I hope not to derail the discussion from the variance idea, but I just thought about a different approach and didn't want to open a new thread.
First, let me make clear what we expect from the CFRM:
- We need information about the most profitable action for a bucket
- We need to know how often each action should be performed
- We want clearly bad decisions (folding the nuts in NLH on the flop for example) to be excluded as early to reduce the subtrees to investigate and thus speed up the algorithm
- We want to be able to investigate non-max-EV decisions as they might improve the more the strategies change
- We want to be able to shortcut brances of the tree - e.g. using sampling/probing/...

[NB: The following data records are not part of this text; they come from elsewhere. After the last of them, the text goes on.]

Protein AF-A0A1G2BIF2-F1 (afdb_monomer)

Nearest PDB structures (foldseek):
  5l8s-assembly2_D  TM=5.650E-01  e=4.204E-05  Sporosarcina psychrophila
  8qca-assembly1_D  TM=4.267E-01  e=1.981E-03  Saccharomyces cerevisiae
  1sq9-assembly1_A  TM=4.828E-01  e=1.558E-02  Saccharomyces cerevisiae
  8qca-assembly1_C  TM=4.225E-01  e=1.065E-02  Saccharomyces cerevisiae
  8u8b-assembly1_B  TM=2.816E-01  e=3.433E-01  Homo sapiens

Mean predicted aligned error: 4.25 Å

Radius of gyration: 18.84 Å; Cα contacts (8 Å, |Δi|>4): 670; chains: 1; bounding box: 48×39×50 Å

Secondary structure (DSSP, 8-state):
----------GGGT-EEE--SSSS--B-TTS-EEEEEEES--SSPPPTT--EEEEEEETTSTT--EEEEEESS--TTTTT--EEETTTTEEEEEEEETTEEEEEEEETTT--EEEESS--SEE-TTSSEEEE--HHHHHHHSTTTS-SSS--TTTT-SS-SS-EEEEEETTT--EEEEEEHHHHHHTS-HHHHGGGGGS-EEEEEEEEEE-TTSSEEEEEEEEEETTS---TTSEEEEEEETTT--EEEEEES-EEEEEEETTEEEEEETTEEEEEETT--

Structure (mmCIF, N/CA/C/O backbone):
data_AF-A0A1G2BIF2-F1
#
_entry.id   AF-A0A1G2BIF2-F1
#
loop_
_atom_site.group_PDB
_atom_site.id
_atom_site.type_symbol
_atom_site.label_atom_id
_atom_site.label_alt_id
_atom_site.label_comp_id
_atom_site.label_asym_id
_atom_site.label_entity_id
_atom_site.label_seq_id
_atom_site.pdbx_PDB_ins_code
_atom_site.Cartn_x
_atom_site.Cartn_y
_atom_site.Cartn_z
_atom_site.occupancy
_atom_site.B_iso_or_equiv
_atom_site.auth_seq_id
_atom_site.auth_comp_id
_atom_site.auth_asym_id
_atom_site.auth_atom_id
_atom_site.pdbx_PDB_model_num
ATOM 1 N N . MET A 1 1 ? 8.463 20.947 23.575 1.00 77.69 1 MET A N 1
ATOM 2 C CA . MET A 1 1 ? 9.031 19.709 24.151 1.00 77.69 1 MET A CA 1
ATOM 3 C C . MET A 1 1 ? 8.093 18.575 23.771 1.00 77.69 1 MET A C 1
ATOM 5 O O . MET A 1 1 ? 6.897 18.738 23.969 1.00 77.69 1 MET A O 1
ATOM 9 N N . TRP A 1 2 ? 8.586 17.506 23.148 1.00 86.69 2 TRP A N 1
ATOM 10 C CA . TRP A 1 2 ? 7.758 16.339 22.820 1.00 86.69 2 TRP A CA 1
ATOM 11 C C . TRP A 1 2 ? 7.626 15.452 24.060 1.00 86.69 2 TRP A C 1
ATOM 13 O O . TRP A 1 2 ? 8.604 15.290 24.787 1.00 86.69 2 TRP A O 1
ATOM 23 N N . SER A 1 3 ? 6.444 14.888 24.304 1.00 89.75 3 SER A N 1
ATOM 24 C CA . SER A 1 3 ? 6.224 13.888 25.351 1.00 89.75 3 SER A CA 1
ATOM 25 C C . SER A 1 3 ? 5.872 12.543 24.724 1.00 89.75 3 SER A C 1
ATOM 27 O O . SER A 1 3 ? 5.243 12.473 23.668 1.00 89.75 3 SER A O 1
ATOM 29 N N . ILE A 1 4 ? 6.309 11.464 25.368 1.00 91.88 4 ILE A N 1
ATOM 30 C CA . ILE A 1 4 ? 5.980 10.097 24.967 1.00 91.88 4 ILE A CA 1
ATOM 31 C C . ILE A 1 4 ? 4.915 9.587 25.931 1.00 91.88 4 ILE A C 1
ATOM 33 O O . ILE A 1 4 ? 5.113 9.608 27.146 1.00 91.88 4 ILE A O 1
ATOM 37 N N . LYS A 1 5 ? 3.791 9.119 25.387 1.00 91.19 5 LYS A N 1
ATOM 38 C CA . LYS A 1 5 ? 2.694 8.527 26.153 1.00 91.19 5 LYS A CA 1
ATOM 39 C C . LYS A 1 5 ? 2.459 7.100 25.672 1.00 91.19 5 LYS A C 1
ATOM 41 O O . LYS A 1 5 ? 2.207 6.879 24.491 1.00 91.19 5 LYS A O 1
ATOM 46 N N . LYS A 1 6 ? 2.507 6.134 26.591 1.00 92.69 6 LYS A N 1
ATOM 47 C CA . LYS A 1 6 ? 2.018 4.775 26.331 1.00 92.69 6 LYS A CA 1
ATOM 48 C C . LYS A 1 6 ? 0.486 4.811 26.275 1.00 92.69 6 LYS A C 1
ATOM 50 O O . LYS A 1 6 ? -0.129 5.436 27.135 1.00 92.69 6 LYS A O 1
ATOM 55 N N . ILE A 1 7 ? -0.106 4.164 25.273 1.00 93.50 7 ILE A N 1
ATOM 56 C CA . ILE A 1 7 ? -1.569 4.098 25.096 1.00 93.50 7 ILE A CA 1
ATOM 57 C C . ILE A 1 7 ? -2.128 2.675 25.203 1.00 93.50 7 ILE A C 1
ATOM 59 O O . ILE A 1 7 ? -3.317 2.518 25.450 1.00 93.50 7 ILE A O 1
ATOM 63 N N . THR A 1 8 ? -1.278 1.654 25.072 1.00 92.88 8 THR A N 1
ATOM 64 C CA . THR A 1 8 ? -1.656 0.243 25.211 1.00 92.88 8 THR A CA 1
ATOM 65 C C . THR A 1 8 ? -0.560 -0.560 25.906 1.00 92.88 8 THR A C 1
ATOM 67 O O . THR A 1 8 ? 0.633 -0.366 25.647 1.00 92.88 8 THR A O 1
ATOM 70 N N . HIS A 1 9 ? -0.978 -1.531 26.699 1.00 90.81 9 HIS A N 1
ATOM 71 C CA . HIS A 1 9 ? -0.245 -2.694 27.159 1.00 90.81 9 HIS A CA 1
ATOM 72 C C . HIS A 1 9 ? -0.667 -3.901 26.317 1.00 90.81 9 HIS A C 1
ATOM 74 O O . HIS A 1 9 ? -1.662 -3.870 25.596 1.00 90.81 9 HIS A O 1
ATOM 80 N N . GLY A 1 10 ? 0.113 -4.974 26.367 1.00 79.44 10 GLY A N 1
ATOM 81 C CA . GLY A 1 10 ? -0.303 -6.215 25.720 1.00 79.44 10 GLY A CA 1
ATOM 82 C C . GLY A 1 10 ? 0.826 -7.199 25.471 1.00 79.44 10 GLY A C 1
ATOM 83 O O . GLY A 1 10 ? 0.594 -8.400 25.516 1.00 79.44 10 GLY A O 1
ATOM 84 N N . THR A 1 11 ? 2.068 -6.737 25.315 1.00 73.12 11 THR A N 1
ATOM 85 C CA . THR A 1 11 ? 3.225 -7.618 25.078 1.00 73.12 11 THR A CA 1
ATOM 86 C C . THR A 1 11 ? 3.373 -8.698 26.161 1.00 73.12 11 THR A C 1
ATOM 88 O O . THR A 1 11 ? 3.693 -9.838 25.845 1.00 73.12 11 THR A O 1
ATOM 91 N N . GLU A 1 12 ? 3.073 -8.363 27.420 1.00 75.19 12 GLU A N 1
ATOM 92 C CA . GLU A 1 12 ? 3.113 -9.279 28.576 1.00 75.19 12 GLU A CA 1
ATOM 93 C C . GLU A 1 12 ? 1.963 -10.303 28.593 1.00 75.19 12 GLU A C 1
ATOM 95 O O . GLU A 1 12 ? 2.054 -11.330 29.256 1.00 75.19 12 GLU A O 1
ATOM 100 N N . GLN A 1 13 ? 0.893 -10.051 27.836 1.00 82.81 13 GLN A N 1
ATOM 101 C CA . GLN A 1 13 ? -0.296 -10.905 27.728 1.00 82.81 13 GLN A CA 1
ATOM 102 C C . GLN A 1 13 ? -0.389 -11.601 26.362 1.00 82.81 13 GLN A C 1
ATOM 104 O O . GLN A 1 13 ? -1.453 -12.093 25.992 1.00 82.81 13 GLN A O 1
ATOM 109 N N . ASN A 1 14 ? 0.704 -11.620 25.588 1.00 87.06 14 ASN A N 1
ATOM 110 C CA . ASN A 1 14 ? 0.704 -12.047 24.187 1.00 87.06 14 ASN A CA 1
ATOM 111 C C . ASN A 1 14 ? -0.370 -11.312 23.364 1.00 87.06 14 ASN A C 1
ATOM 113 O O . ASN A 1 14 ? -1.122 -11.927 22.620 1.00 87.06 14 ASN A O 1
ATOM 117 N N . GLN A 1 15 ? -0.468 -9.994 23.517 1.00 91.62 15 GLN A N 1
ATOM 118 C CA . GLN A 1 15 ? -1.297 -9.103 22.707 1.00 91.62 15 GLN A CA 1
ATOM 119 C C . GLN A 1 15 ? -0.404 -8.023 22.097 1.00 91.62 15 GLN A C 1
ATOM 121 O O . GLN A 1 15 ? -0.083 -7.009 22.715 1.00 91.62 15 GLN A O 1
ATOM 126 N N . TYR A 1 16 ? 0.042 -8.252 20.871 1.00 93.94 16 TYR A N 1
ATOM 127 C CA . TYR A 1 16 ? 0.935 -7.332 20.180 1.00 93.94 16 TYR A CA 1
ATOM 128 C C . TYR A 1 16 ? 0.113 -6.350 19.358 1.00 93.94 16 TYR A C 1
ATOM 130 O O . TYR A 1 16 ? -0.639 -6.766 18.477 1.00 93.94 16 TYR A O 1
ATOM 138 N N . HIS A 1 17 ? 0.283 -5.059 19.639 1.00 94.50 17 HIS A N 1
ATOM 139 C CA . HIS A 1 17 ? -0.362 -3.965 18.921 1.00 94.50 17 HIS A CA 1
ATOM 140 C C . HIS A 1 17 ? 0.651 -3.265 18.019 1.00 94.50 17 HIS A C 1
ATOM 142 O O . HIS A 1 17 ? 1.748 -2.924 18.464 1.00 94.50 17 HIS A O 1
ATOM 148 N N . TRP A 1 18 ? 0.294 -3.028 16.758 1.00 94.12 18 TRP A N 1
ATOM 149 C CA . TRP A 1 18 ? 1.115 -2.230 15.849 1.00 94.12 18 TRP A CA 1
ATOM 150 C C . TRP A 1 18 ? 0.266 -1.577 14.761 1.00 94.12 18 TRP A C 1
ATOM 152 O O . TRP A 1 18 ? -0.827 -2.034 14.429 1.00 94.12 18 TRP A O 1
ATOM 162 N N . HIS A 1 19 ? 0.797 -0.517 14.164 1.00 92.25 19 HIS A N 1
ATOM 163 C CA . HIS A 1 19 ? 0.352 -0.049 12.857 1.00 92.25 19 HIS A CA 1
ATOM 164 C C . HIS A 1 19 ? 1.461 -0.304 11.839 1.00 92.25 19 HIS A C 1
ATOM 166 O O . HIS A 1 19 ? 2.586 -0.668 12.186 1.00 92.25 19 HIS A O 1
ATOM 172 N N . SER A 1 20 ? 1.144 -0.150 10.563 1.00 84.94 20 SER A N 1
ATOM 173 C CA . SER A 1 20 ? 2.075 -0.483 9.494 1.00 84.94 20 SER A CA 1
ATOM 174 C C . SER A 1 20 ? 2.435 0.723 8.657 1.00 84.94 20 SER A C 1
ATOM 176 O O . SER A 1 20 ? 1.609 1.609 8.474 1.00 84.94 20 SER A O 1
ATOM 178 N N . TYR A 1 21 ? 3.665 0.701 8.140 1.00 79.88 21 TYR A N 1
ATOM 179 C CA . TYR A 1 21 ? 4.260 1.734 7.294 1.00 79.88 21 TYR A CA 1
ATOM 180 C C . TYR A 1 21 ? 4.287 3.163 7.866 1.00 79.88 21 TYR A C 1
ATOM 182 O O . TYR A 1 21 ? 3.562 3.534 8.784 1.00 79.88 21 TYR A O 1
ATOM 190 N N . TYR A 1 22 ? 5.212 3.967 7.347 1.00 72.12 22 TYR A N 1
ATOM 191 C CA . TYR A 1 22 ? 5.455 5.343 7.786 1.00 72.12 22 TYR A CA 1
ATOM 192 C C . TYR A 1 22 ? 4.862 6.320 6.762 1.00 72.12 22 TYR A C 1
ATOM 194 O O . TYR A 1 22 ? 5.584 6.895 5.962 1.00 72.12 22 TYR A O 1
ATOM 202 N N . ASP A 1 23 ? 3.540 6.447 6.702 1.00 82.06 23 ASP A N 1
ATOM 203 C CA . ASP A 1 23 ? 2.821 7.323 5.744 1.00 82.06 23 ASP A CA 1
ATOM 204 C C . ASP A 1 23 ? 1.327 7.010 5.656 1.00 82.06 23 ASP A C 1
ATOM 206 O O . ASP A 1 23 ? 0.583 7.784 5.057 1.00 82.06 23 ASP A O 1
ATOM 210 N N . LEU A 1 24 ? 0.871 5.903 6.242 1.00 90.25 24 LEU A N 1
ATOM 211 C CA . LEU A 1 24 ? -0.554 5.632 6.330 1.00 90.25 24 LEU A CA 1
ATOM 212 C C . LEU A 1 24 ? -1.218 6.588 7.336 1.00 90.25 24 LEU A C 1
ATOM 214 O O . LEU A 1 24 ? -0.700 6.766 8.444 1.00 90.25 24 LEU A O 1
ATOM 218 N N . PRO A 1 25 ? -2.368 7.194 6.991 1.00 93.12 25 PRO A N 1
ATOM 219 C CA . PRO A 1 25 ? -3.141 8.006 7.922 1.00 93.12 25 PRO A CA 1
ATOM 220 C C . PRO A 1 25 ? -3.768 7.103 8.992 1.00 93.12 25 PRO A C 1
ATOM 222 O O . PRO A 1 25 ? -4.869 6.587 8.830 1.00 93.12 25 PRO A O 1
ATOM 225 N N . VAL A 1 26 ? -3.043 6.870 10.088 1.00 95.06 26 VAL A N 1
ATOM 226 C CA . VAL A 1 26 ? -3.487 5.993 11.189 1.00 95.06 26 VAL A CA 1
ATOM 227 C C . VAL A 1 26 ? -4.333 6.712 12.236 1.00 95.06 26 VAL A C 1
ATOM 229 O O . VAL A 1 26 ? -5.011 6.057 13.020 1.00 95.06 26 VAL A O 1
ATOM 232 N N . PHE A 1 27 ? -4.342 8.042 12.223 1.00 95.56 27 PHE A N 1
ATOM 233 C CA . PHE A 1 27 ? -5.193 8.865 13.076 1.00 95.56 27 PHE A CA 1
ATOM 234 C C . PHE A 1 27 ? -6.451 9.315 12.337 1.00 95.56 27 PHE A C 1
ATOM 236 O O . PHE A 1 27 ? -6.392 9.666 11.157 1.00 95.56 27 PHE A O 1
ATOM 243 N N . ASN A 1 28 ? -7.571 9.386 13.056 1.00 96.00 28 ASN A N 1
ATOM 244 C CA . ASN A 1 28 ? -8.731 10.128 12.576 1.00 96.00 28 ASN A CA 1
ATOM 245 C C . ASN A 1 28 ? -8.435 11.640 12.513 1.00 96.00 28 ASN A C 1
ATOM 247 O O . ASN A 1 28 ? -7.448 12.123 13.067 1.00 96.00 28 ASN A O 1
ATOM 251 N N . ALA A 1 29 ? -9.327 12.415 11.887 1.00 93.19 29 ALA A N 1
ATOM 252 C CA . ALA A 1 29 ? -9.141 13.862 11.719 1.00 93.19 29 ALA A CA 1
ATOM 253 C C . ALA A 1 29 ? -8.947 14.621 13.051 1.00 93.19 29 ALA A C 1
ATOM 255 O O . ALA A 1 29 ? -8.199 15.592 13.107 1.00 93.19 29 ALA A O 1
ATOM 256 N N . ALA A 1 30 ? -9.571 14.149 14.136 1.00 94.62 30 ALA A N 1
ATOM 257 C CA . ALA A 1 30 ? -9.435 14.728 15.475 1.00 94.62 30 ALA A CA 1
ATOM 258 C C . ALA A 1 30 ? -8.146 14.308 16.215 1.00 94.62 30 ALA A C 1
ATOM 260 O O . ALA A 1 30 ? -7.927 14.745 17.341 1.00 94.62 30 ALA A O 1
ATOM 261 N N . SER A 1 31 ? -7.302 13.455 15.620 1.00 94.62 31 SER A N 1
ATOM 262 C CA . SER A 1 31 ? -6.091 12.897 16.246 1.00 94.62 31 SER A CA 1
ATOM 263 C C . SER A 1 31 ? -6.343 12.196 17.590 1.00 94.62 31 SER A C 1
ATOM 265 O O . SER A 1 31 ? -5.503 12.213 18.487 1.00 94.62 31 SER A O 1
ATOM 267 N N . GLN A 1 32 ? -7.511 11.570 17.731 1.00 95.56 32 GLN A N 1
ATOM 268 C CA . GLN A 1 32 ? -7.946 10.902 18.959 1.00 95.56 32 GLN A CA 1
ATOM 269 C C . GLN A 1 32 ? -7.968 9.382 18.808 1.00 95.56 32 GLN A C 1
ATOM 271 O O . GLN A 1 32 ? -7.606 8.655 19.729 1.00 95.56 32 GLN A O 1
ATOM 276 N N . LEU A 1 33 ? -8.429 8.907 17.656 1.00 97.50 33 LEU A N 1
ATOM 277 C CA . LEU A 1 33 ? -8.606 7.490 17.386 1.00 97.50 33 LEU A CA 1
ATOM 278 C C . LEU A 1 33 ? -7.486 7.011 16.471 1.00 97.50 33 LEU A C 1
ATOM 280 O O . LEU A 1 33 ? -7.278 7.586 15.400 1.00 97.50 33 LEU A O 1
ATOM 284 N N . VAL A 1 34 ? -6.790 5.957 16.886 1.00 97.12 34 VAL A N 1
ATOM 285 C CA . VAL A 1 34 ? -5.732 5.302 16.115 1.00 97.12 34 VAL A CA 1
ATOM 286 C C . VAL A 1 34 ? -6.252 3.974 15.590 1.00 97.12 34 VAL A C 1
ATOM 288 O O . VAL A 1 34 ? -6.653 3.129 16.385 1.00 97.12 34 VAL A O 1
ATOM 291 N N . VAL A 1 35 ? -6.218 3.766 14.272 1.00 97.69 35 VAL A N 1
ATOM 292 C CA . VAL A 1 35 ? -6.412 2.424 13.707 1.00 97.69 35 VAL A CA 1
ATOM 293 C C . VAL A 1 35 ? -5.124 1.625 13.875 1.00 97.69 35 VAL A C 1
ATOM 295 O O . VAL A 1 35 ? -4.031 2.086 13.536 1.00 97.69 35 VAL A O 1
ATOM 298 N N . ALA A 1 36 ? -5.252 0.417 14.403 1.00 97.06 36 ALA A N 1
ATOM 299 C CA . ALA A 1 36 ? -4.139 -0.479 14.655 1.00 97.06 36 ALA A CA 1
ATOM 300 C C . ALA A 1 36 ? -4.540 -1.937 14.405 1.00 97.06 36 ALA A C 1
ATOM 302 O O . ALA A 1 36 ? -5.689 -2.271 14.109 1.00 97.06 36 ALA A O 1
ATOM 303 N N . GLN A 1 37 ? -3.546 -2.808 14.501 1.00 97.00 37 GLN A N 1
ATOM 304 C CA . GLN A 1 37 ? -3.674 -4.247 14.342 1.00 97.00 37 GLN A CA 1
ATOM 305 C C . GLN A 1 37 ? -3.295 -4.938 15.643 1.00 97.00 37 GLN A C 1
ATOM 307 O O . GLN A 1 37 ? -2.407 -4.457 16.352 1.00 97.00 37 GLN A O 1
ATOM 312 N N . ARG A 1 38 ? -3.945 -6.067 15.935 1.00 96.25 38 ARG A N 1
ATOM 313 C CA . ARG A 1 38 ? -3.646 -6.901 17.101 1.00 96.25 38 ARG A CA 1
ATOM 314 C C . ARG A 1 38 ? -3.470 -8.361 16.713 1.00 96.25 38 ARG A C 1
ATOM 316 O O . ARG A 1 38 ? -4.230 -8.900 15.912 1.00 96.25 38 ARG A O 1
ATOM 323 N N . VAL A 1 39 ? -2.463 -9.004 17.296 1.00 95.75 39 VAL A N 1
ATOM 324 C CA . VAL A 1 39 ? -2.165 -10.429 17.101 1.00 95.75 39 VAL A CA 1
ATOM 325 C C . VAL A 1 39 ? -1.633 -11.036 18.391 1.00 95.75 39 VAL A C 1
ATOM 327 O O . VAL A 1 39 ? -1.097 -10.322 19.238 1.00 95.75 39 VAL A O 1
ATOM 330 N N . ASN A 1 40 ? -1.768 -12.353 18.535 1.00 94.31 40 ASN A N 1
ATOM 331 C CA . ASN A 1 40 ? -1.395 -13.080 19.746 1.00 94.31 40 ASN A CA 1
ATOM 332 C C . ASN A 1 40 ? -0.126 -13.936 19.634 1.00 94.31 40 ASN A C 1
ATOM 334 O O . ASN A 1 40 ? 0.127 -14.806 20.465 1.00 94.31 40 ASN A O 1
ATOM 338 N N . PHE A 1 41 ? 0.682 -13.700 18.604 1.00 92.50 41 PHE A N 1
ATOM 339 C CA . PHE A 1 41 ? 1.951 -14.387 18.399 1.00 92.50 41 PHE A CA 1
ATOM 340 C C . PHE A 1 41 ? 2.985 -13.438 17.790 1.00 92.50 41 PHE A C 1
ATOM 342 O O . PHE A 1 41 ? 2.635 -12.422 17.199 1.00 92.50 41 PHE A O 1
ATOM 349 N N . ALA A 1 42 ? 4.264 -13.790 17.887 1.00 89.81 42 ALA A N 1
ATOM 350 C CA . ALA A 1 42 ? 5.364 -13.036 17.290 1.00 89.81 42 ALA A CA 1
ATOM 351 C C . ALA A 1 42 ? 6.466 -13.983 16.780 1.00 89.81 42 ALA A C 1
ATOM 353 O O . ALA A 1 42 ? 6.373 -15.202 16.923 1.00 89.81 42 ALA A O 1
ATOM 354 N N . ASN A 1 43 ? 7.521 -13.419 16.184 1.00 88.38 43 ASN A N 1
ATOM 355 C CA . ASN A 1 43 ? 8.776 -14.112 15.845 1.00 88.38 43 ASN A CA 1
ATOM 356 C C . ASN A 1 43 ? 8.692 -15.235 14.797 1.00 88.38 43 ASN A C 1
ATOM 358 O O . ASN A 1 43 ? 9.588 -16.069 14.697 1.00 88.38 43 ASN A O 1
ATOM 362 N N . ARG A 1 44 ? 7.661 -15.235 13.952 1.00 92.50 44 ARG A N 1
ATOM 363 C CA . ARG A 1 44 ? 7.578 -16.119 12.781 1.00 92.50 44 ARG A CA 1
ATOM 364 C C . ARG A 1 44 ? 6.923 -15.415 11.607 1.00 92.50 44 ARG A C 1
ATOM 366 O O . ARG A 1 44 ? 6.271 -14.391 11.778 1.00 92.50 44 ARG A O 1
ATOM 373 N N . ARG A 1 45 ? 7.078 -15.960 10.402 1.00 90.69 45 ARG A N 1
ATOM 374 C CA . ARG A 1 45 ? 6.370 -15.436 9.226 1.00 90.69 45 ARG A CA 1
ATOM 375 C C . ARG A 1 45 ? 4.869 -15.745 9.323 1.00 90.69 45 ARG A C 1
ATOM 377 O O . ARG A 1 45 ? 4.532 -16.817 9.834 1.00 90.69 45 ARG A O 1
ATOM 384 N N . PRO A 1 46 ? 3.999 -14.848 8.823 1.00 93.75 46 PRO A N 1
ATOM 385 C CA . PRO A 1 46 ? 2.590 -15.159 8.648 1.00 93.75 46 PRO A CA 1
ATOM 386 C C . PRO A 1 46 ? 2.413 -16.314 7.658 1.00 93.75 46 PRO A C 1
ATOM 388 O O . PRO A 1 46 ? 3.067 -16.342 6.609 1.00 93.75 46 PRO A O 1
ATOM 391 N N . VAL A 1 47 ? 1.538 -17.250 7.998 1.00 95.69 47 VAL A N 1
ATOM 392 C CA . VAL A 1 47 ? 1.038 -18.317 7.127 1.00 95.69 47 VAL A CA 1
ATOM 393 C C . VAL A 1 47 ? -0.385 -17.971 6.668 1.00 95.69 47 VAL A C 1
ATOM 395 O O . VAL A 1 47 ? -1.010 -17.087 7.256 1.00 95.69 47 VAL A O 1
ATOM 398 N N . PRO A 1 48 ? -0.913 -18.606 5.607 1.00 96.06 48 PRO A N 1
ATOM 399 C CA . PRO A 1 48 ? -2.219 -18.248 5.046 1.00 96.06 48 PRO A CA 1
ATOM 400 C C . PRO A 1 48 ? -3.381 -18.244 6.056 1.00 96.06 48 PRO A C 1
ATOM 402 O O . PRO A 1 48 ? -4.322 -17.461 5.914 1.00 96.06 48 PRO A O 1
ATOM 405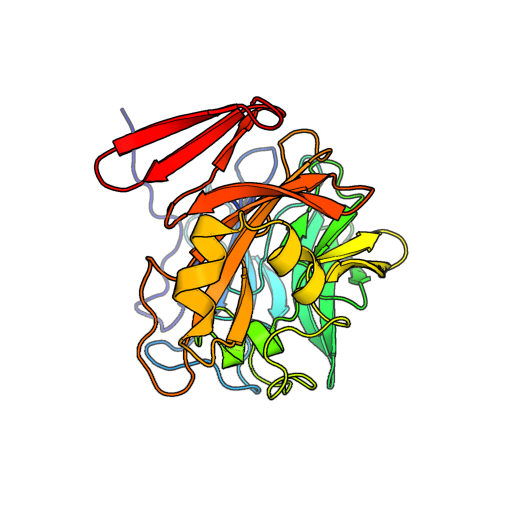 N N . GLU A 1 49 ? -3.335 -19.123 7.052 1.00 95.75 49 GLU A N 1
ATOM 406 C CA . GLU A 1 49 ? -4.384 -19.324 8.053 1.00 95.75 49 GLU A CA 1
ATOM 407 C C . GLU A 1 49 ? -4.346 -18.276 9.171 1.00 95.75 49 GLU A C 1
ATOM 409 O O . GLU A 1 49 ? -5.334 -18.115 9.892 1.00 95.75 49 GLU A O 1
ATOM 414 N N . ASP A 1 50 ? -3.232 -17.551 9.307 1.00 96.69 50 ASP A N 1
ATOM 415 C CA . ASP A 1 50 ? -3.078 -16.557 10.356 1.00 96.69 50 ASP A CA 1
ATOM 416 C C . ASP A 1 50 ? -3.998 -15.368 10.140 1.00 96.69 50 ASP A C 1
ATOM 418 O O . ASP A 1 50 ? -4.057 -14.765 9.063 1.00 96.69 50 ASP A O 1
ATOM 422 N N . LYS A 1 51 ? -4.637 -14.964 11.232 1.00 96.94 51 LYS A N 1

Current algorithms store the information in terms of cumulative regret and cumulative strategy (bullet 1+2) and use heuristics for the other bullet points. Now what about we still keep the cumulative strategy, but instead of having the regrets for each action/bucket, we store the cumulative EVs. Wouldn't the result beeing the same, i.e., the highest EV corresponds to the highest regret etc.? If so, having the EV instead of the regret would help us as its more valuable imo:
1. It can be used to calculate an approximation of the game value (within the abstraction)
2. We can better identify/distinguish clearly bad decisions from non-max-EV but +EV decisions. For instance, consider AA in a very short-stacked HU game where we can a) limp, b) call or c) minRaise. We should be able to see quickly, that both b&c are +EV and should be investigated further, while a is out of question
3. [not 100% sure of this] instead of evaluation a subtree 100%, we might be able to use its EV to a certain % as a shortcut.
4. [more a development aspect] its easier to debug as we should be able to see wrong EV values more easily than wrong regrets.
Does anyone thought about this before and especially is my assumption that EV and regrets are basically interchangeable correct?